Ce sont des sentiments que Janet ne peut pas vraiment exprimer à Lacy, et ce ne sont pas les seuls. Une nuit, alors que les deux dorment ensemble, Lacy confie à Janet : « Chaque instant de ma vie est un enfer. » De toute évidence, ce sont les derniers mots que Janet veut entendre de sa fille – d’autant plus que le moment où Lacy les prononce est un exemple de calme non infernal. Pourtant, Janet semble y trouver aussi une part de vérité, avouant qu’elle non plus ne se sent pas heureuse, que sa capacité à rendre les hommes amoureux d’elle lui fait parfois peur.
La confession de Janet est un exemple rare d’elle laissant vraiment Lacy entrer. À d’autres moments, elle garde Lacy à bout de bras, devenant une figure quelque peu méconnaissable pour une fille qui veut juste la comprendre. Nicholson s’enfonce naturellement dans la version parfois mystifiante de Janet que voit Lacy, mais elle imprègne également Janet de suffisamment de chaleur, de fatigue et de désir pour qu’il soit clair que nous observons une personne bien équilibrée, et pas seulement l’idée socialement imprégnée d’une mère. .
À bien des égards, Janet Planet et la relation mère-fille en son sein rappellent un autre premier album introspectif tout aussi époustouflant : Aftersun de Charlotte Wells.
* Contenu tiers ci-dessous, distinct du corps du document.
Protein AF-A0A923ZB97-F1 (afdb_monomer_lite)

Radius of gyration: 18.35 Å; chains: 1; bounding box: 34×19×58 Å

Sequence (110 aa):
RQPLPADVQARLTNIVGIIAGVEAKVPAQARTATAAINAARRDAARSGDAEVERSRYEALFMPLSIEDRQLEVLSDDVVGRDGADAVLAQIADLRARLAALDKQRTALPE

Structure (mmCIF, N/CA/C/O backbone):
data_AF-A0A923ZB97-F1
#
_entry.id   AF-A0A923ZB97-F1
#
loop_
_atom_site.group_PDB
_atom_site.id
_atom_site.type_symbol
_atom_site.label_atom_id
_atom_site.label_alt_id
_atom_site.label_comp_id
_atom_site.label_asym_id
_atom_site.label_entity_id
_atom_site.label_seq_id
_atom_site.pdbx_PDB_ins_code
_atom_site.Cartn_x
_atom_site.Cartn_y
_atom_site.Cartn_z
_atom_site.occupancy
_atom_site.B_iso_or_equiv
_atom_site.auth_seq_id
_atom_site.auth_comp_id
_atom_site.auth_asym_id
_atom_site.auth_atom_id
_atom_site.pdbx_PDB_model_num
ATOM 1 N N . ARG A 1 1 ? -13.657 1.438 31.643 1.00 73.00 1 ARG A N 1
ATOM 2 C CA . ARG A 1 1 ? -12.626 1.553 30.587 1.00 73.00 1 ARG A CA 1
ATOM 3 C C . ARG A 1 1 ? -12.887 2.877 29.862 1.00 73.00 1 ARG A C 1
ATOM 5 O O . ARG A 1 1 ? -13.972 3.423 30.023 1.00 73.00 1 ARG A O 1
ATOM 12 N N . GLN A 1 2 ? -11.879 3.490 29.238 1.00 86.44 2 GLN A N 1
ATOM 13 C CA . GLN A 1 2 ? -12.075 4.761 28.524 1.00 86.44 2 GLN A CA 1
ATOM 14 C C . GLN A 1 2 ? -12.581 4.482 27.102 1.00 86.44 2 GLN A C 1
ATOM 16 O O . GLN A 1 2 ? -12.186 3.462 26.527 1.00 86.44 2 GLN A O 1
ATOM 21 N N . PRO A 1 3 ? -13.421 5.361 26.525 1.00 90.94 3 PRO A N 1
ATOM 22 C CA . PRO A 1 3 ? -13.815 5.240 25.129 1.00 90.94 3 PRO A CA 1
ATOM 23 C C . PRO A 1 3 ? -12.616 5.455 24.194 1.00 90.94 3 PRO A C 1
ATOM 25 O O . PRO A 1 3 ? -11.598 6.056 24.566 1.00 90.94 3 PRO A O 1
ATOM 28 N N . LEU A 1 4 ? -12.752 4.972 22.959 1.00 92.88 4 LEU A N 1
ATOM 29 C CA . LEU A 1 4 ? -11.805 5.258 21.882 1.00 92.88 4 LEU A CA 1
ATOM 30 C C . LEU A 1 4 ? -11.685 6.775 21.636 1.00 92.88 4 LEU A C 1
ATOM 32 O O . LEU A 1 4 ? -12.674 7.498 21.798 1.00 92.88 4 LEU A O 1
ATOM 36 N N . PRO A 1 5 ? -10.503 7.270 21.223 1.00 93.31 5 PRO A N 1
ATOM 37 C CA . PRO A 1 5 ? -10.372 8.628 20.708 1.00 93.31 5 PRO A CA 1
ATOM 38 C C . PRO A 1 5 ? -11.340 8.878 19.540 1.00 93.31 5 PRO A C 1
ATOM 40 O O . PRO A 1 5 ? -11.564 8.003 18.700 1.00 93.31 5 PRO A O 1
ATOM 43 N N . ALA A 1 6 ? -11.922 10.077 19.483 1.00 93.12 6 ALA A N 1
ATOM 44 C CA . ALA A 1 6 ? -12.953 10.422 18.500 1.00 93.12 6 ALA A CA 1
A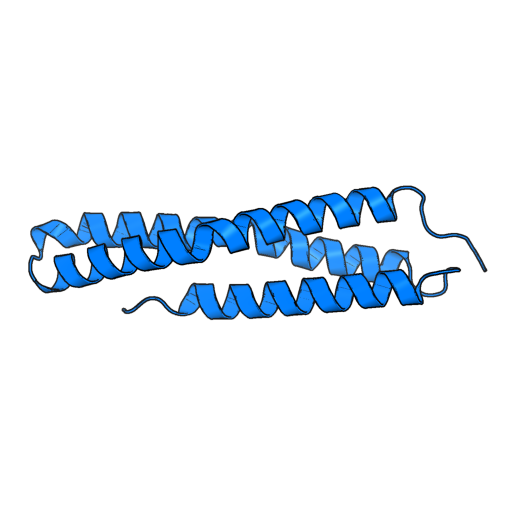TOM 45 C C . ALA A 1 6 ? -12.444 10.417 17.043 1.00 93.12 6 ALA A C 1
ATOM 47 O O . ALA A 1 6 ? -13.232 10.266 16.112 1.00 93.12 6 ALA A O 1
ATOM 48 N N . ASP A 1 7 ? -11.136 10.562 16.839 1.00 95.25 7 ASP A N 1
ATOM 49 C CA . ASP A 1 7 ? -10.479 10.639 15.536 1.00 95.25 7 ASP A CA 1
ATOM 50 C C . ASP A 1 7 ? -10.022 9.277 14.981 1.00 95.25 7 ASP A C 1
ATOM 52 O O . ASP A 1 7 ? -9.634 9.208 13.813 1.00 95.25 7 ASP A O 1
ATOM 56 N N . VAL A 1 8 ? -10.116 8.182 15.755 1.00 95.75 8 VAL A N 1
ATOM 57 C CA . VAL A 1 8 ? -9.677 6.833 15.328 1.00 95.75 8 VAL A CA 1
ATOM 58 C C . VAL A 1 8 ? -10.297 6.432 13.991 1.00 95.75 8 VAL A C 1
ATOM 60 O O . VAL A 1 8 ? -9.592 5.992 13.086 1.00 95.75 8 VAL A O 1
ATOM 63 N N . GLN A 1 9 ? -11.610 6.615 13.837 1.00 94.62 9 GLN A N 1
ATOM 64 C CA . GLN A 1 9 ? -12.314 6.216 12.614 1.00 94.62 9 GLN A 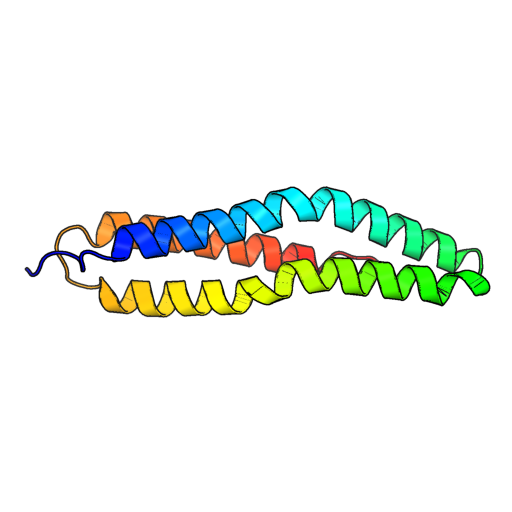CA 1
ATOM 65 C C . GLN A 1 9 ? -11.918 7.066 11.403 1.00 94.62 9 GLN A C 1
ATOM 67 O O . GLN A 1 9 ? -11.786 6.543 10.295 1.00 94.62 9 GLN A O 1
ATOM 72 N N . ALA A 1 10 ? -11.676 8.363 11.604 1.00 96.69 10 ALA A N 1
ATOM 73 C CA . ALA A 1 10 ? -11.215 9.247 10.538 1.00 96.69 10 ALA A CA 1
ATOM 74 C C . ALA A 1 10 ? -9.799 8.864 10.077 1.00 96.69 10 ALA A C 1
ATOM 76 O O . ALA A 1 10 ? -9.546 8.773 8.876 1.00 96.69 10 ALA A O 1
ATOM 77 N N . ARG A 1 11 ? -8.903 8.560 11.027 1.00 97.06 11 ARG A N 1
ATOM 78 C CA . ARG A 1 11 ? -7.544 8.071 10.753 1.00 97.06 11 ARG A CA 1
ATOM 79 C C . ARG A 1 11 ? -7.559 6.751 9.977 1.00 97.06 11 ARG A C 1
ATOM 81 O O . ARG A 1 11 ? -6.922 6.666 8.931 1.00 97.06 11 ARG A O 1
ATOM 88 N N . LEU A 1 12 ? -8.339 5.761 10.424 1.00 97.06 12 LEU A N 1
ATOM 89 C CA . LEU A 1 12 ? -8.495 4.481 9.717 1.00 97.06 12 LEU A CA 1
ATOM 90 C C . LEU A 1 12 ? -9.035 4.673 8.301 1.00 97.06 12 LEU A C 1
ATOM 92 O O . LEU A 1 12 ? -8.499 4.099 7.360 1.00 97.06 12 LEU A O 1
ATOM 96 N N . THR A 1 13 ? -10.059 5.512 8.134 1.00 97.75 13 THR A N 1
ATOM 97 C CA . THR A 1 13 ? -10.650 5.797 6.818 1.00 97.75 13 THR A CA 1
ATOM 98 C C . THR A 1 13 ? -9.620 6.397 5.859 1.00 97.75 13 THR A C 1
ATOM 100 O O . THR A 1 13 ? -9.562 6.003 4.694 1.00 97.75 13 THR A O 1
ATOM 103 N N . ASN A 1 14 ? -8.775 7.312 6.345 1.00 97.38 14 ASN A N 1
ATOM 104 C CA . ASN A 1 14 ? -7.697 7.889 5.547 1.00 97.38 14 ASN A CA 1
ATOM 105 C C . ASN A 1 14 ? -6.675 6.823 5.111 1.00 97.38 14 ASN A C 1
ATOM 107 O O . ASN A 1 14 ? -6.383 6.707 3.921 1.00 97.38 14 ASN A O 1
ATOM 111 N N . ILE A 1 15 ? -6.202 5.998 6.052 1.00 97.75 15 ILE A N 1
ATOM 112 C CA . ILE A 1 15 ? -5.242 4.915 5.781 1.00 97.75 15 ILE A CA 1
ATOM 113 C C . ILE A 1 15 ? -5.821 3.917 4.763 1.00 97.75 15 ILE A C 1
ATOM 115 O O . ILE A 1 15 ? -5.160 3.559 3.787 1.00 97.75 15 ILE A O 1
ATOM 119 N N . VAL A 1 16 ? -7.085 3.515 4.939 1.00 98.06 16 VAL A N 1
ATOM 120 C CA . VAL A 1 16 ? -7.814 2.641 4.003 1.00 98.06 16 VAL A CA 1
ATOM 121 C C . VAL A 1 16 ? -7.818 3.229 2.592 1.00 98.06 16 VAL A C 1
ATOM 123 O O . VAL A 1 16 ? -7.544 2.507 1.631 1.00 98.06 16 VAL A O 1
ATOM 126 N N . GLY A 1 17 ? -8.110 4.525 2.456 1.00 97.50 17 GLY A N 1
ATOM 127 C CA . GLY A 1 17 ? -8.142 5.211 1.165 1.00 97.50 17 GLY A CA 1
ATOM 128 C C . GLY A 1 17 ? -6.781 5.230 0.466 1.00 97.50 17 GLY A C 1
ATOM 129 O O . GLY A 1 17 ? -6.707 4.989 -0.740 1.00 97.50 17 GLY A O 1
ATOM 130 N N . ILE A 1 18 ? -5.702 5.455 1.219 1.00 97.38 18 ILE A N 1
ATOM 131 C CA . ILE A 1 18 ? -4.334 5.468 0.687 1.00 97.38 18 ILE A CA 1
ATOM 132 C C . ILE A 1 18 ? -3.930 4.071 0.205 1.00 97.38 18 ILE A C 1
ATOM 134 O O . ILE A 1 18 ? -3.513 3.926 -0.947 1.00 97.38 18 ILE A O 1
ATOM 138 N N . ILE A 1 19 ? -4.120 3.040 1.036 1.00 97.75 19 ILE A N 1
ATOM 139 C CA . ILE A 1 19 ? -3.790 1.650 0.683 1.00 97.75 19 ILE A CA 1
ATOM 140 C C . ILE A 1 19 ? -4.581 1.211 -0.554 1.00 97.75 19 ILE A C 1
ATOM 142 O O . ILE A 1 19 ? -3.988 0.741 -1.525 1.00 97.75 19 ILE A O 1
ATOM 146 N N . ALA A 1 20 ? -5.899 1.437 -0.572 1.00 97.75 20 ALA A N 1
ATOM 147 C CA . ALA A 1 20 ? -6.748 1.090 -1.713 1.00 97.75 20 ALA A CA 1
ATOM 148 C C . ALA A 1 20 ? -6.342 1.840 -2.996 1.00 97.75 20 ALA A C 1
ATOM 150 O O . ALA A 1 20 ? -6.362 1.275 -4.092 1.00 97.75 20 ALA A O 1
ATOM 151 N N . GLY A 1 21 ? -5.938 3.108 -2.874 1.00 97.25 21 GLY A N 1
ATOM 152 C CA . GLY A 1 21 ? -5.453 3.909 -3.996 1.00 97.25 21 GLY A CA 1
ATOM 153 C C . GLY A 1 21 ? -4.162 3.365 -4.614 1.00 97.25 21 GLY A C 1
ATOM 154 O O . GLY A 1 21 ? -3.994 3.439 -5.834 1.00 97.25 21 GLY A O 1
ATOM 155 N N . VAL A 1 22 ? -3.266 2.800 -3.800 1.00 96.75 22 VAL A N 1
ATOM 156 C CA . VAL A 1 22 ? -2.050 2.132 -4.284 1.00 96.75 22 VAL A CA 1
ATOM 157 C C . VAL A 1 22 ? -2.389 0.777 -4.903 1.00 96.75 22 VAL A C 1
ATOM 159 O O . VAL A 1 22 ? -2.012 0.534 -6.050 1.00 96.75 22 VAL A O 1
ATOM 162 N N . GLU A 1 23 ? -3.172 -0.061 -4.217 1.00 96.69 23 GLU A N 1
ATOM 163 C CA . GLU A 1 23 ? -3.625 -1.369 -4.723 1.00 96.69 23 GLU A CA 1
ATOM 164 C C . GLU A 1 23 ? -4.274 -1.270 -6.109 1.00 96.69 23 GLU A C 1
ATOM 166 O O . GLU A 1 23 ? -4.013 -2.100 -6.980 1.00 96.69 23 GLU A O 1
ATOM 171 N N . ALA A 1 24 ? -5.068 -0.225 -6.356 1.00 97.31 24 ALA A N 1
ATOM 172 C CA . ALA A 1 24 ? -5.712 -0.010 -7.648 1.00 97.31 24 ALA A CA 1
ATOM 173 C C . ALA A 1 24 ? -4.720 0.308 -8.788 1.00 97.31 24 ALA A C 1
ATOM 175 O O . ALA A 1 24 ? -4.987 -0.004 -9.950 1.00 97.31 24 ALA A O 1
ATOM 176 N N . LYS A 1 25 ? -3.578 0.938 -8.481 1.00 96.81 25 LYS A N 1
ATOM 177 C CA . LYS A 1 25 ? -2.593 1.403 -9.476 1.00 96.81 25 LYS A CA 1
ATOM 178 C C . LYS A 1 25 ? -1.507 0.371 -9.771 1.00 96.81 25 LYS A C 1
ATOM 180 O O . LYS A 1 25 ? -1.036 0.294 -10.910 1.00 96.81 25 LYS A O 1
ATOM 185 N N . VAL A 1 26 ? -1.128 -0.429 -8.774 1.00 96.06 26 VAL A N 1
ATOM 186 C CA . VAL A 1 26 ? -0.003 -1.374 -8.859 1.00 96.06 26 VAL A CA 1
ATOM 187 C C . VAL A 1 26 ? -0.101 -2.335 -10.058 1.00 96.06 26 VAL A C 1
ATOM 189 O O . VAL A 1 26 ? 0.872 -2.409 -10.810 1.00 96.06 26 VAL A O 1
ATOM 192 N N . PRO A 1 27 ? -1.238 -3.000 -10.360 1.00 95.00 27 PRO A N 1
ATOM 193 C CA . PRO A 1 27 ? -1.301 -3.962 -11.467 1.00 95.00 27 PRO A CA 1
ATOM 194 C C . PRO A 1 27 ? -1.082 -3.346 -12.854 1.00 95.00 27 PRO A C 1
ATOM 196 O O . PRO A 1 27 ? -0.569 -3.999 -13.766 1.00 95.00 27 PRO A O 1
ATOM 199 N N . ALA A 1 28 ? -1.521 -2.103 -13.060 1.00 95.69 28 ALA A N 1
ATOM 200 C CA . ALA A 1 28 ? -1.296 -1.398 -14.318 1.00 95.69 28 ALA A CA 1
ATOM 201 C C . ALA A 1 28 ? 0.169 -0.959 -14.429 1.00 95.69 28 ALA A C 1
ATOM 203 O O . ALA A 1 28 ? 0.817 -1.255 -15.432 1.00 95.69 28 ALA A O 1
ATOM 204 N N . GLN A 1 29 ? 0.711 -0.347 -13.374 1.00 96.62 29 GLN A N 1
ATOM 205 C CA . GLN A 1 29 ? 2.084 0.154 -13.377 1.00 96.62 29 GLN A CA 1
ATOM 206 C C . GLN A 1 29 ? 3.122 -0.979 -13.455 1.00 96.62 29 GLN A C 1
ATOM 208 O O . GLN A 1 29 ? 4.112 -0.844 -14.170 1.00 96.62 29 GLN A O 1
ATOM 213 N N . ALA A 1 30 ? 2.867 -2.130 -12.820 1.00 95.94 30 ALA A N 1
ATOM 214 C CA . ALA A 1 30 ? 3.719 -3.318 -12.923 1.00 95.94 30 ALA A CA 1
ATOM 215 C C . ALA A 1 30 ? 3.829 -3.830 -14.368 1.00 95.94 30 ALA A C 1
ATOM 217 O O . ALA A 1 30 ? 4.922 -4.162 -14.835 1.00 95.94 30 ALA A O 1
ATOM 218 N N . ARG A 1 31 ? 2.704 -3.872 -15.100 1.00 95.88 31 ARG A N 1
ATOM 219 C CA . ARG A 1 31 ? 2.679 -4.279 -16.515 1.00 95.88 31 ARG A CA 1
ATOM 220 C C . ARG A 1 31 ? 3.464 -3.304 -17.389 1.00 95.88 31 ARG A C 1
ATOM 222 O O . ARG A 1 31 ? 4.253 -3.755 -18.218 1.00 95.88 31 ARG A O 1
ATOM 229 N N . THR A 1 32 ? 3.294 -2.000 -17.174 1.00 96.31 32 THR A N 1
ATOM 230 C CA . THR A 1 32 ? 4.031 -0.955 -17.899 1.00 96.31 32 THR A CA 1
ATOM 231 C C . THR A 1 32 ? 5.537 -1.052 -17.651 1.00 96.31 32 THR A C 1
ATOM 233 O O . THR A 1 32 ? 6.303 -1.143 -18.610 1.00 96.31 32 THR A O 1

Les deux films se concentrent uniquement sur des enfants essayant désespérément de comprendre leurs parents impénétrables, et tous deux véhiculent le sentiment de nostalgie douloureuse qui accompagne des vacances d’été formatrices.
Mais tandis que le film de Wells se faufile entre le passé et le futur de ses personnages, celui de Baker s’ancre fermement dans leur présent. Chaque ligne, chaque rythme des performances de Ziegler et Nicholson – et oui, chaque silence – contribue à ce portrait bien ancré et profondément dans l’instant présent de la vie de Janet et Lacy. C’est un film qui vous submerge dans une vague de subtilités discrètes, marquant un début profondément marquant.
Janet Planet a été examiné au Festival du film de New York. Il sortira en 2024.